On the third day after our arrival at her house, Millie takes me to a shoe store. Alarmingly, it is full of shoes. Loafers, espadrilles, ballerina slippers, pumps, clogs, flip-flops, sandals—in colors that bring to mind Matisse paintings hanging in the Hermitage; with heels, skinny and solid, high and low, and with no heels at all—are perched on gleaming plastic stands that radiate from the center of the room for as far as my eyes can see.
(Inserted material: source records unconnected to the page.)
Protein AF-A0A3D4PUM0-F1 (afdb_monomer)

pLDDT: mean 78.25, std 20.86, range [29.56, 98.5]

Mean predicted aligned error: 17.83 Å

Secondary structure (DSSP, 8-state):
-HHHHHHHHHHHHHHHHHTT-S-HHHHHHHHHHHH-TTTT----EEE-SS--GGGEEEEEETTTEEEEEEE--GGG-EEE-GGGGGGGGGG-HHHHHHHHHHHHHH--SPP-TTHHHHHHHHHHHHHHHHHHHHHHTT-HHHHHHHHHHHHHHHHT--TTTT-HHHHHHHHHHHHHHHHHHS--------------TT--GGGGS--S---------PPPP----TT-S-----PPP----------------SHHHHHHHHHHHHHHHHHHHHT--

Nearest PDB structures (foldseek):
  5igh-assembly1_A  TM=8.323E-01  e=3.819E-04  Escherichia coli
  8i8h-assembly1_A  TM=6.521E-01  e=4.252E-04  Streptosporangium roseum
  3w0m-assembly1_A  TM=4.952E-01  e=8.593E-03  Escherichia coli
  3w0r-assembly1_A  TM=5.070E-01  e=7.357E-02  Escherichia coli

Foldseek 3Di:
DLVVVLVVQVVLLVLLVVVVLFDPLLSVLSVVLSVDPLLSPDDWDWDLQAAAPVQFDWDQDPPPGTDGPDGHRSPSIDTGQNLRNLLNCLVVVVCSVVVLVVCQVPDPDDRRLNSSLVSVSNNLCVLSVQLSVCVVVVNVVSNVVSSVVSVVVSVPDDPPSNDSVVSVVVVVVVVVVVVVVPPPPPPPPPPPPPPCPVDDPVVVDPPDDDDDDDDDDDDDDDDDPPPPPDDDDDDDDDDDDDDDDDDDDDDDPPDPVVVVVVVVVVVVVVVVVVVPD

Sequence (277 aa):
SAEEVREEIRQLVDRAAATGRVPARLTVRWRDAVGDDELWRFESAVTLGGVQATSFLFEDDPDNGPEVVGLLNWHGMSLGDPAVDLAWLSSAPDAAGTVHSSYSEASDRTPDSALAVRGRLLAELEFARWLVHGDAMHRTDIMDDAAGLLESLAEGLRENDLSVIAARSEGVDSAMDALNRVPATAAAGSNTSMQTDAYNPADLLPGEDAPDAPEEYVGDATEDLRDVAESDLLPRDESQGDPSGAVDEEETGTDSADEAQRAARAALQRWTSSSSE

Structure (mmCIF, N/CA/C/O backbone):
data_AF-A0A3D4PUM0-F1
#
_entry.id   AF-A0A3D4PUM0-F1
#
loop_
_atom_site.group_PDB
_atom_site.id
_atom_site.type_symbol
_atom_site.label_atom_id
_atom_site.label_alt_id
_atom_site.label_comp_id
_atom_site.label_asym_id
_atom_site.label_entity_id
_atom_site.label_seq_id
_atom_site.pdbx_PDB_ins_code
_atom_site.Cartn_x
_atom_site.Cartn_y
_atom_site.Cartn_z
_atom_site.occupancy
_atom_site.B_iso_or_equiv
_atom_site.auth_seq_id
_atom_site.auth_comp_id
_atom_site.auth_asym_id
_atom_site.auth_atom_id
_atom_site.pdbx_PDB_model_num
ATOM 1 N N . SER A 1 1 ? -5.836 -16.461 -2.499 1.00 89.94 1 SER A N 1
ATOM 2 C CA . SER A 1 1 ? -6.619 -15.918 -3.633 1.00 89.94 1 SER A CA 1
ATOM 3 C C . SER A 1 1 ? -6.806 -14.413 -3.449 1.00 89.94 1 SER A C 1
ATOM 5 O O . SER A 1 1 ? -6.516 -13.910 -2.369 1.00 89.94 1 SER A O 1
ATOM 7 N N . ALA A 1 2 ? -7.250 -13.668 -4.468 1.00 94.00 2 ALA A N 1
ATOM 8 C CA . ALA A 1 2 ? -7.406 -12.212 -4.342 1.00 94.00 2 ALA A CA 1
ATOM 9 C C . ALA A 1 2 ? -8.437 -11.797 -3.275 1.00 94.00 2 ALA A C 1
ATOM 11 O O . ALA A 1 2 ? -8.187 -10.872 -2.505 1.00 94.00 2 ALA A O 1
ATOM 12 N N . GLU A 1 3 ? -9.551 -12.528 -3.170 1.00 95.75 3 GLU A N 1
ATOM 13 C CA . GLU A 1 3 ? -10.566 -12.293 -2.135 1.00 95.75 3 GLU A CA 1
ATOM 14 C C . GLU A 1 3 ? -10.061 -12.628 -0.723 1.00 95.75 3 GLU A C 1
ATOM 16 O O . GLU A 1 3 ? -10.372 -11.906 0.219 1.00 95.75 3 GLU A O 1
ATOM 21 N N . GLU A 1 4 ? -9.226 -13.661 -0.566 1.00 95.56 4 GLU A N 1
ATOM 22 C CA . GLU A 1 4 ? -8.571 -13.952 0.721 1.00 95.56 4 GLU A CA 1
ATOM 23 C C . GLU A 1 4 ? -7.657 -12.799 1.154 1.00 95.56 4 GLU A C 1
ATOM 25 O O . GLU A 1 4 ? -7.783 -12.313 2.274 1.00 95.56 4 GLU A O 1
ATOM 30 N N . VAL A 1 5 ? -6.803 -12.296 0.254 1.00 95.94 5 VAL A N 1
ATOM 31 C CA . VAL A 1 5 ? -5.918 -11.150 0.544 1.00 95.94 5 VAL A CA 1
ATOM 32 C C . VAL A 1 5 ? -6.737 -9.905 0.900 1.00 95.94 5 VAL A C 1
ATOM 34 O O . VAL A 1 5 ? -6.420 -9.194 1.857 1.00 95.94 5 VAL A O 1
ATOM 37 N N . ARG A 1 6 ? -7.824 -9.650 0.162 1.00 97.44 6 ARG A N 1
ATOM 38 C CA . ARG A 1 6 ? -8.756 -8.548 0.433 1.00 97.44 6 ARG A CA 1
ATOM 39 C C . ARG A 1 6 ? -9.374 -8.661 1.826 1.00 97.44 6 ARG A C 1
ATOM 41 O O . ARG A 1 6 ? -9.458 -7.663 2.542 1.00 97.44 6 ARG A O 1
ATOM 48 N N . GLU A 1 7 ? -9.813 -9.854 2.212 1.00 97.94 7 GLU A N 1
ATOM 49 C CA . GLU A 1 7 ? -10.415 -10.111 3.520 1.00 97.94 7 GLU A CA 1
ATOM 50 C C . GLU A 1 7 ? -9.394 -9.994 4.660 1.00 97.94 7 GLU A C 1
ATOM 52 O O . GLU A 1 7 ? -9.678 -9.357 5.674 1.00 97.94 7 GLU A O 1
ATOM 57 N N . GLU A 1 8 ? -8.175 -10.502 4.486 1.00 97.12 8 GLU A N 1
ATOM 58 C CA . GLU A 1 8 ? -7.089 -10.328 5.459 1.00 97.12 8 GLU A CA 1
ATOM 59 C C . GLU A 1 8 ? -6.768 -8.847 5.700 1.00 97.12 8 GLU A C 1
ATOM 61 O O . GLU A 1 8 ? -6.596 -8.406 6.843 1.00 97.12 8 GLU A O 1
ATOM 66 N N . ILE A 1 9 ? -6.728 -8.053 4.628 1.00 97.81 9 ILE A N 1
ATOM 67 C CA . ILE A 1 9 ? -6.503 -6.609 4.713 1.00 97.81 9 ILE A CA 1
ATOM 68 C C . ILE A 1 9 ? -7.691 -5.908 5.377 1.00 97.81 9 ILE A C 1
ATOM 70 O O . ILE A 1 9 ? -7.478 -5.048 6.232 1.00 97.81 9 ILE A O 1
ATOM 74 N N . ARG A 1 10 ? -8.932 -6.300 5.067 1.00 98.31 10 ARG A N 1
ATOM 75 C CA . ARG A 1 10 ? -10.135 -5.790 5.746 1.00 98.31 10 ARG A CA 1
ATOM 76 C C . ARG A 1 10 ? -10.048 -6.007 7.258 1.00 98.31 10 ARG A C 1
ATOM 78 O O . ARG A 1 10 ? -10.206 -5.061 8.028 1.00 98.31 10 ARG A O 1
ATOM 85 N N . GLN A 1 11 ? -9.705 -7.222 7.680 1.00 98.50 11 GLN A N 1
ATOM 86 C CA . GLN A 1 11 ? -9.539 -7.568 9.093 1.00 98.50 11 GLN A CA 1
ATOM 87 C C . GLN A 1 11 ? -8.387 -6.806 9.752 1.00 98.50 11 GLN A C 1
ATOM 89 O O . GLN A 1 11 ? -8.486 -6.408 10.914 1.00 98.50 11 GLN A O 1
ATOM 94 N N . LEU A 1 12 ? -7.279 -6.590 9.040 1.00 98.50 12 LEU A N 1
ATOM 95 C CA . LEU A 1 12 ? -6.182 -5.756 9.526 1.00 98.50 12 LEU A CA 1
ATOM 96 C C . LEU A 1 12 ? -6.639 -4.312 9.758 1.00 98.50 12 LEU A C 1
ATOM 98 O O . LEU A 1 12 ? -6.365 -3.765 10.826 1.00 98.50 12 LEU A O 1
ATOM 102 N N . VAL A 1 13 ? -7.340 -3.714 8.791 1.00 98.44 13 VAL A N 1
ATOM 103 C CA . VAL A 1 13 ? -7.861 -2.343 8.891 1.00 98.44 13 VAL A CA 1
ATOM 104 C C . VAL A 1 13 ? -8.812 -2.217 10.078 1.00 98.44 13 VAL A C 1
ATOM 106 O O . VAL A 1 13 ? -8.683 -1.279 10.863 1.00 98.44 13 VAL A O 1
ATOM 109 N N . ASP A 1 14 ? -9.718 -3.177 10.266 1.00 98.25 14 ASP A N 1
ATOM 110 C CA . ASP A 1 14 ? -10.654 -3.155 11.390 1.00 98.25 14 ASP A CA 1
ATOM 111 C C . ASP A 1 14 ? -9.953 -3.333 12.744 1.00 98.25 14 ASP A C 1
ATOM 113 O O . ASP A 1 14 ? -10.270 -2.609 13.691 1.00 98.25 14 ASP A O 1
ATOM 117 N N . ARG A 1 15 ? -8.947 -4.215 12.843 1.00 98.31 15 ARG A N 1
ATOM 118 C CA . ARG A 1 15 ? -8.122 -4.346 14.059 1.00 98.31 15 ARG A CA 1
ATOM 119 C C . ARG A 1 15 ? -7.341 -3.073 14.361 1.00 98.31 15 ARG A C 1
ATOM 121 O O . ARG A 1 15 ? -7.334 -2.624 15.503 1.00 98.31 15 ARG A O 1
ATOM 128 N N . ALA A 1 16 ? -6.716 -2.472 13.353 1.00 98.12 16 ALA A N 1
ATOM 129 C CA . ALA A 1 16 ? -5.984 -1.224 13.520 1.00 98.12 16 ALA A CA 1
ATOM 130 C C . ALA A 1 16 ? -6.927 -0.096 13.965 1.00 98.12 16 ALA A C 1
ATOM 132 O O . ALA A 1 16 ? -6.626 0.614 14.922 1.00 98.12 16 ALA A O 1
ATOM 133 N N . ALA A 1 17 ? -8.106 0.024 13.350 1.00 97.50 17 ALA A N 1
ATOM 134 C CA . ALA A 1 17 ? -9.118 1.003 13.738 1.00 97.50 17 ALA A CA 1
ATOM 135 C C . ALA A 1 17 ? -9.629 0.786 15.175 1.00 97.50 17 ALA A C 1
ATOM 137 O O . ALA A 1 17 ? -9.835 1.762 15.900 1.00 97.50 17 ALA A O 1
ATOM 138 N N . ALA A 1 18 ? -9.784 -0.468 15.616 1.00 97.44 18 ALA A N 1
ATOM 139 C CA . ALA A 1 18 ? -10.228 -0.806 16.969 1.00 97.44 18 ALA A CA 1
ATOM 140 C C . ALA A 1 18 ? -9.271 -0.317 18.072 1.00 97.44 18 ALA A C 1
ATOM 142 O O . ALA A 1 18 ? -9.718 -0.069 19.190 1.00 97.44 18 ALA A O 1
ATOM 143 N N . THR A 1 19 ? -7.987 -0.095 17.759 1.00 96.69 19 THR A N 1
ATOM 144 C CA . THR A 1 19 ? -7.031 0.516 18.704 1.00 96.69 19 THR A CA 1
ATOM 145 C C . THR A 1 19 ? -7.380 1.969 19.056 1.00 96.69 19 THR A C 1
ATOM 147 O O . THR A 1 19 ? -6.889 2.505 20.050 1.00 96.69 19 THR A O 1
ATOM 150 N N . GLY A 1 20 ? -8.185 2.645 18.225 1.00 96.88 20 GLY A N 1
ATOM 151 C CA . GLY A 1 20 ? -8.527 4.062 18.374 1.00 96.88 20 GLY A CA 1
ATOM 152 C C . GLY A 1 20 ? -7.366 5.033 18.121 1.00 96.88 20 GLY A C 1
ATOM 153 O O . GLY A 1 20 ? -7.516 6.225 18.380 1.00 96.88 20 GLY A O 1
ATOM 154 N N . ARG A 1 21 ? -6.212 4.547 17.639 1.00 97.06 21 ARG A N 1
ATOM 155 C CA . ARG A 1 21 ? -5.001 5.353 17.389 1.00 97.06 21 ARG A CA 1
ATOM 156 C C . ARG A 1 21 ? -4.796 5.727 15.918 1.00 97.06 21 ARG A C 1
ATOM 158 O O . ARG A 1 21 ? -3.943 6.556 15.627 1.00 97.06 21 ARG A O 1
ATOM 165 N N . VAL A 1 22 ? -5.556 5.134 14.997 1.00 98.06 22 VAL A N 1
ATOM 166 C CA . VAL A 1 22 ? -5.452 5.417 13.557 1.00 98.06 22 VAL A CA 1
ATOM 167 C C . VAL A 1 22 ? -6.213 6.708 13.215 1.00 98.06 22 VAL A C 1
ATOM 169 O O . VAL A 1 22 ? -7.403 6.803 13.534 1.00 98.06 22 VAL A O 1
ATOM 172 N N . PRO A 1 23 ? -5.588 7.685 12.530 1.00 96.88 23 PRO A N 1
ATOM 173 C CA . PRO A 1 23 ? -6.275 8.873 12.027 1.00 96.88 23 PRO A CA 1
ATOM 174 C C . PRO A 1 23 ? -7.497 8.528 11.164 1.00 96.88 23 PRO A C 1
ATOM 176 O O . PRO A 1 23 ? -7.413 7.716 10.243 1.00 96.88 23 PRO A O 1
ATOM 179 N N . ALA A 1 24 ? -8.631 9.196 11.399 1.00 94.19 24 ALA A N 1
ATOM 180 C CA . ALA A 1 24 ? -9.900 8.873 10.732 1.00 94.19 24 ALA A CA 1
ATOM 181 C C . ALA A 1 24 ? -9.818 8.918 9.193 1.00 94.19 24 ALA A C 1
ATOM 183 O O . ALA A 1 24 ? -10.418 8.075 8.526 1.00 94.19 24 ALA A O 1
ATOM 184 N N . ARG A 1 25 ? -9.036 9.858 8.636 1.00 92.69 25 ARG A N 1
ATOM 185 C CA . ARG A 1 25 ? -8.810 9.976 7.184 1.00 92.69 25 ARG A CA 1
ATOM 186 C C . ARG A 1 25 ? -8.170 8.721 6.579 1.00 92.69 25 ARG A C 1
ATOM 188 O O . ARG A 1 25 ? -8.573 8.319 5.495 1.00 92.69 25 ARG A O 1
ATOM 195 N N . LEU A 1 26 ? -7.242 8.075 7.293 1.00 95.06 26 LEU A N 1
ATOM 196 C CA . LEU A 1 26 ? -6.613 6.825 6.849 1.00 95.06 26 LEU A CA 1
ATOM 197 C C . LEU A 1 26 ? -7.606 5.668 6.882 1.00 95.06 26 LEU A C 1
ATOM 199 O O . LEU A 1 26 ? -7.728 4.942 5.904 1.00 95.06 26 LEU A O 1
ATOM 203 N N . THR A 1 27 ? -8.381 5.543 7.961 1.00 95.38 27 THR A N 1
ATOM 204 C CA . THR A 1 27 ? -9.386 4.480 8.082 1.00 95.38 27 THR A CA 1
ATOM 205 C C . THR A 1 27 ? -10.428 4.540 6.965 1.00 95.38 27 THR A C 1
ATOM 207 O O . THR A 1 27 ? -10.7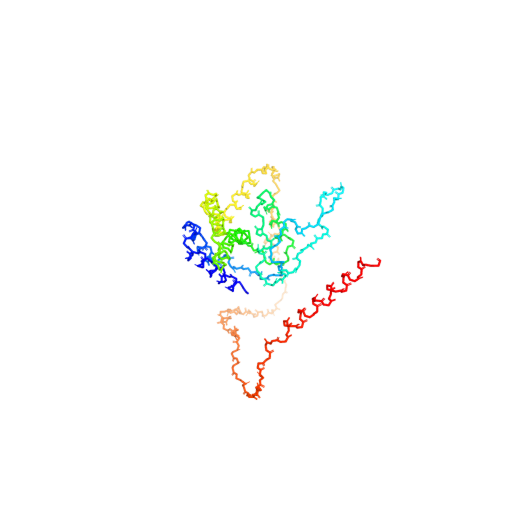63 3.504 6.397 1.00 95.38 27 THR A O 1
ATOM 210 N N . VAL A 1 28 ? -10.943 5.733 6.639 1.00 94.06 28 VAL A N 1
ATOM 211 C CA . VAL A 1 28 ? -11.895 5.911 5.526 1.00 94.06 28 VAL A CA 1
ATOM 212 C C . VAL A 1 28 ? -11.234 5.526 4.207 1.00 94.06 28 VAL A C 1
ATOM 214 O O . VAL A 1 28 ? -11.722 4.641 3.514 1.00 94.06 28 VAL A O 1
ATOM 217 N N . ARG A 1 29 ? -10.064 6.103 3.923 1.00 94.00 29 ARG A N 1
ATOM 218 C CA . ARG A 1 29 ? -9.299 5.845 2.701 1.00 94.00 29 ARG A CA 1
ATOM 219 C C . ARG A 1 29 ? -8.993 4.359 2.484 1.00 94.00 29 ARG A C 1
ATOM 221 O O . ARG A 1 29 ? -9.161 3.859 1.376 1.00 94.00 29 ARG A O 1
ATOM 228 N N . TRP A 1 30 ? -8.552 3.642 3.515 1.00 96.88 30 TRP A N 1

“What do you like?” Millie asks and smiles from above her glasses. She is shorter than I am, with a haircut that would look boyish if her hair weren’t graying. As she patiently waits, pretending to examine a pair of pumps with stiletto heels no one could possibly walk on, I realize she wants me to make a choice. My heart sinks. I desperately look around, and a saleswoman promptly sidles up to us. “How may I help you?” she asks in a syrupy voice that makes my stomach queasy. They are both looking at me now, waiting for an answer with the same frustration Robert must have felt when he ordered me a hamburger, expecting me to choose one perfect drop in a glittering ocean of footwear. They wait and wait as the ocean rises to my nostrils and threatens to drown me. I take a deep breath as if it were my last. What can I possibly say to them? That Leningrad shoe stores had two models on the floor, both made from rubberized plastic that mangles feet, both produced by the Bolshevik Woman factory in Minsk? That I have no idea how much any of these shimmering shoes cost and how their prices correlate with my new mother-in-law’s budget? That I don’t even know what American shoe size I wear?